> The input
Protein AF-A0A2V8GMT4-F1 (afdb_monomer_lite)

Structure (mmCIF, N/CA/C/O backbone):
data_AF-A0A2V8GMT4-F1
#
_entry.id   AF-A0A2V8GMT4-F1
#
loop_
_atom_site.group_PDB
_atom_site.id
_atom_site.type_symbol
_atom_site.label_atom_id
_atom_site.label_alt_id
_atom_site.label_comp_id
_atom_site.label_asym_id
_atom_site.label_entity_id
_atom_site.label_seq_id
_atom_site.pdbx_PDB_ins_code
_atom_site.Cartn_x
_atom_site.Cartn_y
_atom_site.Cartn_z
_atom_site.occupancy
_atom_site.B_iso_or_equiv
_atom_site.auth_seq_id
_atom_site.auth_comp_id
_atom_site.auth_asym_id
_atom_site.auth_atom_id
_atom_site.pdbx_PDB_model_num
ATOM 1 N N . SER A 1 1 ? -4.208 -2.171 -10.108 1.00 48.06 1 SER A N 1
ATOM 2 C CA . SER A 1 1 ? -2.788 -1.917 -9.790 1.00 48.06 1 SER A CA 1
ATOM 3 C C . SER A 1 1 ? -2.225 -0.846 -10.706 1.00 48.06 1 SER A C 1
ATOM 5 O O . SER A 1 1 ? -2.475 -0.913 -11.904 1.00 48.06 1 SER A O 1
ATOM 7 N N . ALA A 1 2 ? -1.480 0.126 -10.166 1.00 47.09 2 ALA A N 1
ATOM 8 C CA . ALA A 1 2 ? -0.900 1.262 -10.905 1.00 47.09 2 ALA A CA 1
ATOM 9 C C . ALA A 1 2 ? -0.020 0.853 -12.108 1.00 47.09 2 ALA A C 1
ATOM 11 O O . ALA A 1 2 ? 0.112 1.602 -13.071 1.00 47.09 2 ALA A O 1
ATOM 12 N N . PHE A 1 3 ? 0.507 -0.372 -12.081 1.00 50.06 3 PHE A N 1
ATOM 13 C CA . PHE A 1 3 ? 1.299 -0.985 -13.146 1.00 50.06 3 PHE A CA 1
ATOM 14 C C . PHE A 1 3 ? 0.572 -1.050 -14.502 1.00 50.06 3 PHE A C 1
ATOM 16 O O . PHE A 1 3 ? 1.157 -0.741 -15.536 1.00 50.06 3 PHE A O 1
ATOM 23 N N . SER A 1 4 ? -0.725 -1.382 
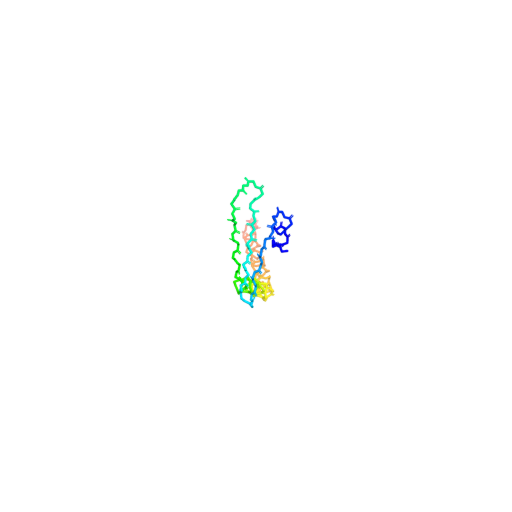-14.492 1.00 55.53 4 SER A N 1
ATOM 24 C CA . SER A 1 4 ? -1.507 -1.547 -15.726 1.00 55.53 4 SER A CA 1
ATOM 25 C C . SER A 1 4 ? -1.786 -0.210 -16.417 1.00 55.53 4 SER A C 1
ATOM 27 O O . SER A 1 4 ? -1.846 -0.156 -17.638 1.00 55.53 4 SER A O 1
ATOM 29 N N . ALA A 1 5 ? -1.909 0.876 -15.645 1.00 53.69 5 ALA A N 1
ATOM 30 C CA . ALA A 1 5 ? -2.111 2.224 -16.178 1.00 53.69 5 ALA A CA 1
ATOM 31 C C . ALA A 1 5 ? -0.823 2.813 -16.789 1.00 53.69 5 ALA A C 1
ATOM 33 O O . ALA A 1 5 ? -0.882 3.604 -17.728 1.00 53.69 5 ALA A O 1
ATOM 34 N N . TYR A 1 6 ? 0.352 2.408 -16.289 1.00 52.34 6 TYR A N 1
ATOM 35 C CA . TYR A 1 6 ? 1.639 2.808 -16.867 1.00 52.34 6 TYR A CA 1
ATOM 36 C C . TYR A 1 6 ? 1.952 2.063 -18.171 1.00 52.34 6 TYR A C 1
ATOM 38 O O . TYR A 1 6 ? 2.395 2.691 -19.131 1.00 52.34 6 TYR A O 1
ATOM 46 N N . GLN A 1 7 ? 1.672 0.757 -18.240 1.00 54.34 7 GLN A N 1
ATOM 47 C CA . GLN A 1 7 ? 1.823 -0.012 -19.484 1.00 54.34 7 GLN A CA 1
ATOM 48 C C . GLN A 1 7 ? 0.938 0.512 -20.625 1.00 54.34 7 GLN A C 1
ATOM 50 O O . GLN A 1 7 ? 1.347 0.443 -21.780 1.00 54.34 7 GLN A O 1
ATOM 55 N N . ASP A 1 8 ? -0.236 1.062 -20.311 1.00 55.66 8 ASP A N 1
ATOM 56 C CA . ASP A 1 8 ? -1.200 1.541 -21.311 1.00 55.66 8 ASP A CA 1
ATOM 57 C C . ASP A 1 8 ? -0.769 2.855 -21.997 1.00 55.66 8 ASP A C 1
ATOM 59 O O . ASP A 1 8 ? -1.170 3.147 -23.121 1.00 55.66 8 ASP A O 1
ATOM 63 N N . SER A 1 9 ? 0.105 3.646 -21.358 1.00 62.56 9 SER A N 1
ATOM 64 C CA . SER A 1 9 ? 0.506 4.974 -21.858 1.00 62.56 9 SER A CA 1
ATOM 65 C C . SER A 1 9 ? 1.90
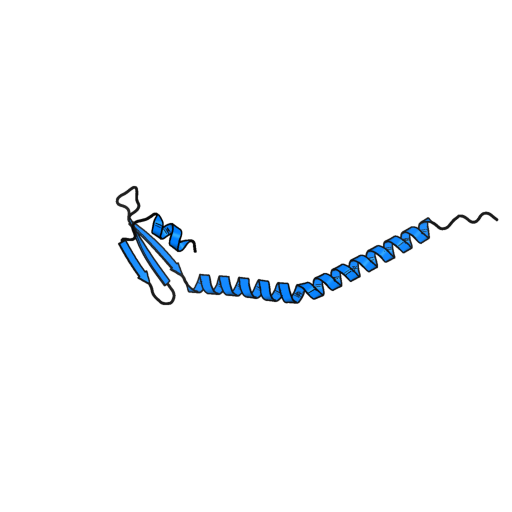2 5.038 -22.487 1.00 62.56 9 SER A C 1
ATOM 67 O O . SER A 1 9 ? 2.215 6.016 -23.171 1.00 62.56 9 SER A O 1
ATOM 69 N N . GLN A 1 10 ? 2.758 4.026 -22.292 1.00 69.12 10 GLN A N 1
ATOM 70 C CA . GLN A 1 10 ? 4.138 4.043 -22.789 1.00 69.12 10 GLN A CA 1
ATOM 71 C C . GLN A 1 10 ? 4.526 2.740 -23.483 1.00 69.12 10 GLN A C 1
ATOM 73 O O . GLN A 1 10 ? 4.319 1.645 -22.969 1.00 69.12 10 GLN A O 1
ATOM 78 N N . LYS A 1 11 ? 5.152 2.858 -24.663 1.00 75.94 11 LYS A N 1
ATOM 79 C CA . LYS A 1 11 ? 5.625 1.703 -25.432 1.00 75.94 11 LYS A CA 1
ATOM 80 C C . LYS A 1 11 ? 6.782 1.023 -24.692 1.00 75.94 11 LYS A C 1
ATOM 82 O O . LYS A 1 11 ? 7.933 1.462 -24.793 1.00 75.94 11 LYS A O 1
ATOM 87 N N . VAL A 1 12 ? 6.466 -0.048 -23.967 1.00 79.75 12 VAL A N 1
ATOM 88 C CA . VAL A 1 12 ? 7.450 -0.939 -23.343 1.00 79.75 12 VAL A CA 1
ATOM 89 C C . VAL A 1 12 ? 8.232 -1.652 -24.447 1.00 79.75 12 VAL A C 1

> Work instructions
Please return exactly the lines from the first line of the material through the one with "ATOM 3 C C .", and no lines after it.

> Expected answer
Protein AF-A0A2V8GMT4-F1 (afdb_monomer_lite)

Structure (mmCIF, N/CA/C/O backbone):
data_AF-A0A2V8GMT4-F1
#
_entry.id   AF-A0A2V8GMT4-F1
#
loop_
_atom_site.group_PDB
_atom_site.id
_atom_site.type_symbol
_atom_site.label_atom_id
_atom_site.label_alt_id
_atom_site.label_comp_id
_atom_site.label_asym_id
_atom_site.label_entity_id
_atom_site.label_seq_id
_atom_site.pdbx_PDB_ins_code
_atom_site.Cartn_x
_atom_site.Cartn_y
_atom_site.Cartn_z
_atom_site.occupancy
_atom_site.B_iso_or_equiv
_atom_site.auth_seq_id
_atom_site.auth_comp_id
_atom_site.auth_asym_id
_atom_site.auth_atom_id
_atom_site.pdbx_PDB_model_num
ATOM 1 N N . SER A 1 1 ? -4.208 -2.171 -10.108 1.00 48.06 1 SER A N 1
ATOM 2 C CA . SER A 1 1 ? -2.788 -1.917 -9.790 1.00 48.06 1 SER A CA 1
ATOM 3 C C . SER A 1 1 ? -2.225 -0.846 -10.706 1.00 48.06 1 SER A C 1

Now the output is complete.